She laughed. “That’s what I was talking about. Use that in your speeches.”

  “My dick?”

  “Metaphorically, yes.”

  By the time they arrived at Borough High Street, Lawrence’s confidence in the triumph of his lecture had been restored. Yet if self-satisfaction was his natural state, humility underpinned it. His expectations of himself were reasonable in scale. He had not stumbled in his delivery. His ideas were sound. The attendance had been reputable. That was sufficient. He was not going to rail at the heavens if he hadn’t, just today, changed the course of history, drawn prime ministers and presidents, and brought down the house with a standing ovation. Surely a key to contentment, he appreciated modest success.

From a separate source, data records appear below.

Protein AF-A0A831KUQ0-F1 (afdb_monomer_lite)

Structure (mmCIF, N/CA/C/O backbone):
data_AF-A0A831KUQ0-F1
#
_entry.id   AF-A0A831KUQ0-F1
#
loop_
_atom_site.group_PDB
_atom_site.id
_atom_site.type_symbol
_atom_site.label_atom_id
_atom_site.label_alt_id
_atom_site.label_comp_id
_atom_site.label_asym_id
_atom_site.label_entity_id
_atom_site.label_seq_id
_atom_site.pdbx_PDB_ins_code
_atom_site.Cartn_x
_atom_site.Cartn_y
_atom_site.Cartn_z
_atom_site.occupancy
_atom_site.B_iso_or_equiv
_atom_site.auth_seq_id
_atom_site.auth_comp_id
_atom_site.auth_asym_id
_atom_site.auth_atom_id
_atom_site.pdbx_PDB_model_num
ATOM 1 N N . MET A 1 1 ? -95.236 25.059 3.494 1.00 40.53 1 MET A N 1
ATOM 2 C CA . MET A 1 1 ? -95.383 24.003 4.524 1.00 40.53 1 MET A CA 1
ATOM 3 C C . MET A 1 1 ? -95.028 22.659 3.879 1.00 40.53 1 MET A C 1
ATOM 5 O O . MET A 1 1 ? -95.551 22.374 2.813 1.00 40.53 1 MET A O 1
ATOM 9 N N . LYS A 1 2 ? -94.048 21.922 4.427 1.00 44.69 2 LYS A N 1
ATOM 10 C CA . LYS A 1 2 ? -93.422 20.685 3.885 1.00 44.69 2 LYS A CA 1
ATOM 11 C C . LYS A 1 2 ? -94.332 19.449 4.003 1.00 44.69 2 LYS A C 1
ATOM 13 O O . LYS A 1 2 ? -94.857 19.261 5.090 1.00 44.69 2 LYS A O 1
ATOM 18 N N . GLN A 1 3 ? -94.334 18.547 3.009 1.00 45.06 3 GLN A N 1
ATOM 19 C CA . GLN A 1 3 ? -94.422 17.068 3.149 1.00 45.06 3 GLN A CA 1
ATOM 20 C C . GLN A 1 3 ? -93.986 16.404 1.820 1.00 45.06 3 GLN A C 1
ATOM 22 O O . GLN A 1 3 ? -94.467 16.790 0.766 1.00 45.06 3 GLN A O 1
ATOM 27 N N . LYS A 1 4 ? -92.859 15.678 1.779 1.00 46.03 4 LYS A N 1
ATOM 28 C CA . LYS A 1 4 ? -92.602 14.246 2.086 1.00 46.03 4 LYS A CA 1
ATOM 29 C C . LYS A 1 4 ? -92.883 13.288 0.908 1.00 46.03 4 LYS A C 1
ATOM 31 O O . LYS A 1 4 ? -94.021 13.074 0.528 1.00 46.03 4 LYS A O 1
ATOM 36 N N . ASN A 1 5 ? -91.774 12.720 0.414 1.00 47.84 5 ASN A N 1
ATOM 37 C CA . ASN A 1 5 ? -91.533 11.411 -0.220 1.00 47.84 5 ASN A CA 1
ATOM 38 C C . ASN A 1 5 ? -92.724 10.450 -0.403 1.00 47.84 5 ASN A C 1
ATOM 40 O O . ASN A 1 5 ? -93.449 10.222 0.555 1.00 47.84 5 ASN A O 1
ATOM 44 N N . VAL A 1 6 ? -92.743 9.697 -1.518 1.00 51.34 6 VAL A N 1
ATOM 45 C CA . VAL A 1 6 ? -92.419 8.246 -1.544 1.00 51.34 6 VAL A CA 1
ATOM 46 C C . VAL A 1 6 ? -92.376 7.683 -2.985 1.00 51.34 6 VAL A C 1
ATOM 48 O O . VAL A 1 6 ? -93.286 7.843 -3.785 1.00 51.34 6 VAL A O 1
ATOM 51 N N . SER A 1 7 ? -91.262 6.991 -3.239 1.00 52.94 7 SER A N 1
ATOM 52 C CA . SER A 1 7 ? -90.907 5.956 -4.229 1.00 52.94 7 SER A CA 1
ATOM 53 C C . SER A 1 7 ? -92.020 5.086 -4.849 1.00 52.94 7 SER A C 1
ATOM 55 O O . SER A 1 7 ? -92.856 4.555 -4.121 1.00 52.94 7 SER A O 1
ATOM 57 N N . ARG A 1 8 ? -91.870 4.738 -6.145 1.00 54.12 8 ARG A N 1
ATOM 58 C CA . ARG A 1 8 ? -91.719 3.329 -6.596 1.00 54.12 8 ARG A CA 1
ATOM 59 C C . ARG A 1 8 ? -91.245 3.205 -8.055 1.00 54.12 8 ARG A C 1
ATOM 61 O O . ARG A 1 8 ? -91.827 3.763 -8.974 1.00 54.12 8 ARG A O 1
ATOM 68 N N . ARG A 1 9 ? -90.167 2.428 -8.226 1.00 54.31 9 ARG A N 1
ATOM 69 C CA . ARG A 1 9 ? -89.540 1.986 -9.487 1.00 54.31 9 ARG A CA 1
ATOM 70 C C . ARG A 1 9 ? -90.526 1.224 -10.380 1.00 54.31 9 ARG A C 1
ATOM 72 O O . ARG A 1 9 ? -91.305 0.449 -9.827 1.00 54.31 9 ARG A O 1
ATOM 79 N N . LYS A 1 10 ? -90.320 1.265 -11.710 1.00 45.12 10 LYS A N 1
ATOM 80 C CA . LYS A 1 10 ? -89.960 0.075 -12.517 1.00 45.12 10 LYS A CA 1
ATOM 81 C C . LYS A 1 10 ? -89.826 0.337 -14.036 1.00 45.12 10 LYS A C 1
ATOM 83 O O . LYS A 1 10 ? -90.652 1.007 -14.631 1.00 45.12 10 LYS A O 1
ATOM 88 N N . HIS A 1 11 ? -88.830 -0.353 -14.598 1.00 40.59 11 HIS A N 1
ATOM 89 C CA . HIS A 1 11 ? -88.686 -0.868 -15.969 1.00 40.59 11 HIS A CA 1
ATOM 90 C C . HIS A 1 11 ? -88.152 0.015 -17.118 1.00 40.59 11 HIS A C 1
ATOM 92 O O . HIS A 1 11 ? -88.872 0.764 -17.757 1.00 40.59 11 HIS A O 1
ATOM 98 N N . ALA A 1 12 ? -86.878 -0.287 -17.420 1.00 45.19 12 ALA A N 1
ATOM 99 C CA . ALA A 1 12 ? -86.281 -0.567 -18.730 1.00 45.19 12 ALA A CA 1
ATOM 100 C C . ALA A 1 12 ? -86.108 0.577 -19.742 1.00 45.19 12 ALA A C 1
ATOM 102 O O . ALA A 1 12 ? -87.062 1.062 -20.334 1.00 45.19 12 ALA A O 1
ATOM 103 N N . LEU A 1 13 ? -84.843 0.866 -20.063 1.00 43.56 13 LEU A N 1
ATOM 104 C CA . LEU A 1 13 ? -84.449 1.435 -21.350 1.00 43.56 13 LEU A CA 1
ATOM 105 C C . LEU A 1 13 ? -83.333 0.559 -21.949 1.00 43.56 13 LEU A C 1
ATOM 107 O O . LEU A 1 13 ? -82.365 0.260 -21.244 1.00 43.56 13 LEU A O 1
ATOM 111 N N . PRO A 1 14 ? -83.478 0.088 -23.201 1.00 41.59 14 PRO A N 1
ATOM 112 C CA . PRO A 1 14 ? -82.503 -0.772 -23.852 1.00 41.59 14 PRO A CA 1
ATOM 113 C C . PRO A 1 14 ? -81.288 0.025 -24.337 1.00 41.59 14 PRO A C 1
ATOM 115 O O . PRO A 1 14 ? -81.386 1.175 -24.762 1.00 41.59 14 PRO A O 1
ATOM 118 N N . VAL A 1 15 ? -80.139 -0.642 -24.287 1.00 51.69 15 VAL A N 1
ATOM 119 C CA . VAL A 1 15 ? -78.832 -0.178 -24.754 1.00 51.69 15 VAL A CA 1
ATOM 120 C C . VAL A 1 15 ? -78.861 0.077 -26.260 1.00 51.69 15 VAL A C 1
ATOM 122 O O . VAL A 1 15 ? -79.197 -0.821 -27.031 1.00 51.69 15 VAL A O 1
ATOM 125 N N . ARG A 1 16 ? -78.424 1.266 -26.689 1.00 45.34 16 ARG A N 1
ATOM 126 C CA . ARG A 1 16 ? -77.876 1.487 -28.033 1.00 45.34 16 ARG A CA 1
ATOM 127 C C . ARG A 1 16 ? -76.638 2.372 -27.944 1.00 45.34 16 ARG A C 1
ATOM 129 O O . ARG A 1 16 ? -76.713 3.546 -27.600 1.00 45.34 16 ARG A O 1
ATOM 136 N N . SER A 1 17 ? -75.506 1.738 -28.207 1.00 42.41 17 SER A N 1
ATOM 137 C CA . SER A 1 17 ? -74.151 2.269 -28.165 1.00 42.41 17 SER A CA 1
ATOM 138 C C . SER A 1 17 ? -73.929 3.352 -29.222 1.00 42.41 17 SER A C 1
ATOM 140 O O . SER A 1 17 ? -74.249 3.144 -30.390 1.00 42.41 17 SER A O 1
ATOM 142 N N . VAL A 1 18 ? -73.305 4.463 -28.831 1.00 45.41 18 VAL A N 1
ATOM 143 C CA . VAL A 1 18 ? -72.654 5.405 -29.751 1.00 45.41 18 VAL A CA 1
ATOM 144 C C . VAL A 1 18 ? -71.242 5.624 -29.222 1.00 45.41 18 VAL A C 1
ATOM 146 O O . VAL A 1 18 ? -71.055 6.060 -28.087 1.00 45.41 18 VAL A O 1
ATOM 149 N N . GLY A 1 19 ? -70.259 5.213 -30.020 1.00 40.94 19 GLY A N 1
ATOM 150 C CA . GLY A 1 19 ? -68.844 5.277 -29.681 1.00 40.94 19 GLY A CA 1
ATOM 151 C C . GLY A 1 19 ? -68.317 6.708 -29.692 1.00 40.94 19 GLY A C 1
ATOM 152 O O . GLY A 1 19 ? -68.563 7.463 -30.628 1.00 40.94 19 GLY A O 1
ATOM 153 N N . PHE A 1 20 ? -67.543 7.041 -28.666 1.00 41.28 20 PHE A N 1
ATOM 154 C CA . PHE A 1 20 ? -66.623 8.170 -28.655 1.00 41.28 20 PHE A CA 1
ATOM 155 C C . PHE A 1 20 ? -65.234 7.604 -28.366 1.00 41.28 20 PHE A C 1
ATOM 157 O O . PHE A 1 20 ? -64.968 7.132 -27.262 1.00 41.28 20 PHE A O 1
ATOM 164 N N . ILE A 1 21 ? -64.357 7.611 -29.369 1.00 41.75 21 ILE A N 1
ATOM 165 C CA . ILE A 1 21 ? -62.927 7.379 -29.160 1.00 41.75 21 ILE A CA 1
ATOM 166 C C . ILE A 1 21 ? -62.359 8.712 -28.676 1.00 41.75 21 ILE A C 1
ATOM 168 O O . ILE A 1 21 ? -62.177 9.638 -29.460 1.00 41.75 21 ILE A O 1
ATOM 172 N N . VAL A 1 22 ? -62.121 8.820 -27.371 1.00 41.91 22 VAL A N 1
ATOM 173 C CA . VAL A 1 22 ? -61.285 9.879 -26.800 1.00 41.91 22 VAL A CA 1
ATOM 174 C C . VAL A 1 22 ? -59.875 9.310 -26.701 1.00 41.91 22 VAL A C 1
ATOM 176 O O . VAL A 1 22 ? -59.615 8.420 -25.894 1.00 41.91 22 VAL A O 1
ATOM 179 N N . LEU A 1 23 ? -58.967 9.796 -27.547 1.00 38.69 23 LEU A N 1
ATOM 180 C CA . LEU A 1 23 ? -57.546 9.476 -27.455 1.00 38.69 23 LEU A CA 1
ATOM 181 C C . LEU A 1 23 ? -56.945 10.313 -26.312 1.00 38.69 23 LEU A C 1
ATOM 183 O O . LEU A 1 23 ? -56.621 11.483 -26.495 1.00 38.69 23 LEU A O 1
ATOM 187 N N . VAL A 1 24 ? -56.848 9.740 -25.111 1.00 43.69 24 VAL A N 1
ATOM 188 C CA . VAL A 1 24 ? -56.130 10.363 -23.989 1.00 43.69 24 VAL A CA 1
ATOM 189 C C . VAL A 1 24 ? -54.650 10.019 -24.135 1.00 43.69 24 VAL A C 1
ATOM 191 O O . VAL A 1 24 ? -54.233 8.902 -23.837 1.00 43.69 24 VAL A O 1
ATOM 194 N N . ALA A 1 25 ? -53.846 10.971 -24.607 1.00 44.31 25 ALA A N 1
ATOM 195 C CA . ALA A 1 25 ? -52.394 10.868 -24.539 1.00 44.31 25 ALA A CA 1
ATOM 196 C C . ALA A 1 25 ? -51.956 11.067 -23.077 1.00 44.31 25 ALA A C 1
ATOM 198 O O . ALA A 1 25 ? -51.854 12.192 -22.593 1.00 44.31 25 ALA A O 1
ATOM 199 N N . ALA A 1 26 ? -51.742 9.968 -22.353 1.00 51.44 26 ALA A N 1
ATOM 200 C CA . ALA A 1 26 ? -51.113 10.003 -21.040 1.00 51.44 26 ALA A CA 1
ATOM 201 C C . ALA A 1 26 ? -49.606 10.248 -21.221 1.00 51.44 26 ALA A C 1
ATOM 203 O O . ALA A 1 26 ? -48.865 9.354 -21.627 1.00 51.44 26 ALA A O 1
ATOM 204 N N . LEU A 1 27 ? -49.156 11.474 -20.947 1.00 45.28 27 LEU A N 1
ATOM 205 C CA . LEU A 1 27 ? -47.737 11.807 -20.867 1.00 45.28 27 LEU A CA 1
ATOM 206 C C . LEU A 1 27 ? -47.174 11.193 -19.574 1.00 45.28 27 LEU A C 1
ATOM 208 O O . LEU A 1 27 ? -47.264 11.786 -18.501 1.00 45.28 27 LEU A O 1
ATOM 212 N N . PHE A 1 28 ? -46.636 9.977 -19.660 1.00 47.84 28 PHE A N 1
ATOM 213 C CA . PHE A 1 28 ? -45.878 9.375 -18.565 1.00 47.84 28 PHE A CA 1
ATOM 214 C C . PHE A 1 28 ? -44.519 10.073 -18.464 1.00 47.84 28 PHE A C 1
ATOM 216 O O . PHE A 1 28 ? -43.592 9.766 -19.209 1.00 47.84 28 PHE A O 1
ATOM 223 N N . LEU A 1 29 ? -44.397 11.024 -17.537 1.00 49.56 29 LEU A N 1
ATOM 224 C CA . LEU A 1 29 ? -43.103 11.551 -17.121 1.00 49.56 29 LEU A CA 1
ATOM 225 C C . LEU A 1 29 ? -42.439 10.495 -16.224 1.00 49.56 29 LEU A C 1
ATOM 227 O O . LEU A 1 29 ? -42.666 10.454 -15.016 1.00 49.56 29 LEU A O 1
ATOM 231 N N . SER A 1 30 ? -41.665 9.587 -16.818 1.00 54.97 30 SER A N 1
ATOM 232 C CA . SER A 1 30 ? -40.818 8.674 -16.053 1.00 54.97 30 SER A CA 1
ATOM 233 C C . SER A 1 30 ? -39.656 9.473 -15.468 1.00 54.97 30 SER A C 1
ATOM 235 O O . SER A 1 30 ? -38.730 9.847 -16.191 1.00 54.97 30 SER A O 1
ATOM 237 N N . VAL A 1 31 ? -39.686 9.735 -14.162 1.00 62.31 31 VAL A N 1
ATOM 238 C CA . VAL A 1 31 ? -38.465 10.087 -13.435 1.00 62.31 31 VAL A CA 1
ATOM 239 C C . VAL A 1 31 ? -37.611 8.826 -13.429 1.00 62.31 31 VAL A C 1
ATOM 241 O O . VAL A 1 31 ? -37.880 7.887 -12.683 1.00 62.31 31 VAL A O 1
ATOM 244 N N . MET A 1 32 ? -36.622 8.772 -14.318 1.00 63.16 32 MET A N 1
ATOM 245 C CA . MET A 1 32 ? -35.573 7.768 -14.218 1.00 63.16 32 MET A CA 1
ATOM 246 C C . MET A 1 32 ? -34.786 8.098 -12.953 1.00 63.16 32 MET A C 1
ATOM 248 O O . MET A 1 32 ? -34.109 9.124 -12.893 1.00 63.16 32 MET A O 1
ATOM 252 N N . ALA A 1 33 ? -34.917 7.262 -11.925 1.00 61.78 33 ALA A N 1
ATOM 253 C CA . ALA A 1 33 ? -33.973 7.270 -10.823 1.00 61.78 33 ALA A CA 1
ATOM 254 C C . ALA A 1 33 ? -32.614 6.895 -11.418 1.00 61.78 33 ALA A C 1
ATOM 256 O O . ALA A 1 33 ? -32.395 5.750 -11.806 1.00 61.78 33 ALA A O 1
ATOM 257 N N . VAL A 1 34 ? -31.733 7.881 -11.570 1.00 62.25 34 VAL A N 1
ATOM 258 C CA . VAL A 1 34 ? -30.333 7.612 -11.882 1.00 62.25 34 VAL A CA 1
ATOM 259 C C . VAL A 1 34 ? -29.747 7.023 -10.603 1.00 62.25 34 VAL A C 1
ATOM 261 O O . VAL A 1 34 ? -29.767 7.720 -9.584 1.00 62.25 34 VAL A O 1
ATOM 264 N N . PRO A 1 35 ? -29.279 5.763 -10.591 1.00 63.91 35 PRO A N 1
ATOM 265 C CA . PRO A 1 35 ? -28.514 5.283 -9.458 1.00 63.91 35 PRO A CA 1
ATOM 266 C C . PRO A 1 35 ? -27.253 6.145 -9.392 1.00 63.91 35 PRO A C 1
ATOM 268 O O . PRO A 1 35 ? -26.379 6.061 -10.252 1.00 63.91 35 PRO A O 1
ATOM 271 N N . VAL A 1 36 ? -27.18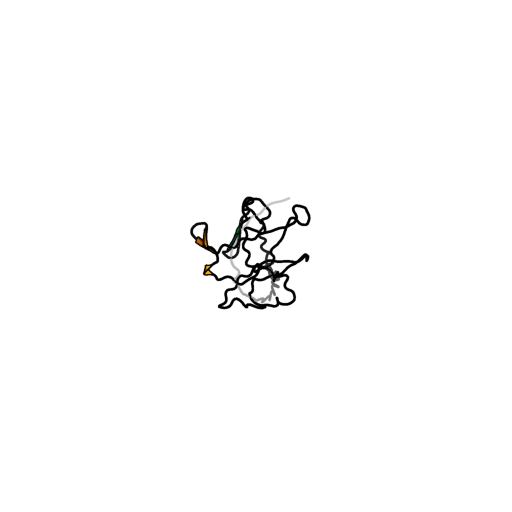8 7.033 -8.403 1.00 59.53 36 VAL A N 1
ATOM 272 C CA . VAL A 1 36 ? -25.914 7.610 -7.991 1.00 59.53 36 VAL A CA 1
ATOM 273 C C . VAL A 1 36 ? -25.154 6.442 -7.386 1.00 59.53 36 VAL A C 1
ATOM 275 O O . VAL A 1 36 ? -25.600 5.878 -6.388 1.00 59.53 36 VAL A O 1
ATOM 278 N N . ALA A 1 37 ? -24.065 6.025 -8.030 1.00 60.62 37 ALA A N 1
ATOM 279 C CA . ALA A 1 37 ? -23.120 5.124 -7.393 1.00 60.62 37 ALA A CA 1
ATOM 280 C C . ALA A 1 37 ? -22.656 5.825 -6.112 1.00 60.62 37 ALA A C 1
ATOM 282 O O . ALA A 1 37 ? -22.051 6.895 -6.178 1.00 60.62 37 ALA A O 1
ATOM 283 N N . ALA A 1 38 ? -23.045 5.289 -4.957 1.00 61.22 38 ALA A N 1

  Walking up to the flat, Irina was about to ask, “What’s this about your going to Russia?” and, on impulse, didn’t. As a matter of discipline, Irina didn’t raise the subject for the rest of the evening, just to see if he’d bring it up himself. The funds had been approved back in the summer? And when was this trip to be? Would he ask if she’d like to go? Even if she’d never been there, Russia was a country about which she naturally felt proprietary.

  As the night concluded, then the week, then the whole of November, all without a peep from Lawrence about a prospective visit to her motherland, discipline gave way to scientific experiment. At Christmas, when for once they begged off visiting Brighton Beach, Irina’s original proposal that they honeymoon in Thailand got downgraded to a getaway in Cornwall. True, their ancient rental car dropped a hose-clip, and put Lawrence out of sorts; yet nothing about a little automotive breakdown prevented his using one of their long, coastal walks to broach the subject of an impending research trip. It was one thing to be independent, but independence could slyly morph to exclusion, and Irina felt shut out. Through the following months, his omission grew tumorous, and she would brush up against it like a lump on her breast in the shower. As many a woman has done to her peril, she told herself it was nothing, in preference to bravely palpating its dimensions, testing for a texture that might indicate a discrete, cystlike aberration, or a growth more invasively malign.

  12

  THE BRITISH OPEN WAS played in Plymouth across the Easter holidays. Increasingly prone to hiding out in their hotel room, Irina often watched the news. Though she’d been unable to raise even an “Oi, that’s a fair turn, innit?” from the snooker players down in the bar, every channel was chockablock with an occasion of “historic” magnitude: late into the night of Good Friday, politicians in Belfast had arrived at an agreement that would officially bring an end to the Northern Irish troubles, which had been festering for thirty years.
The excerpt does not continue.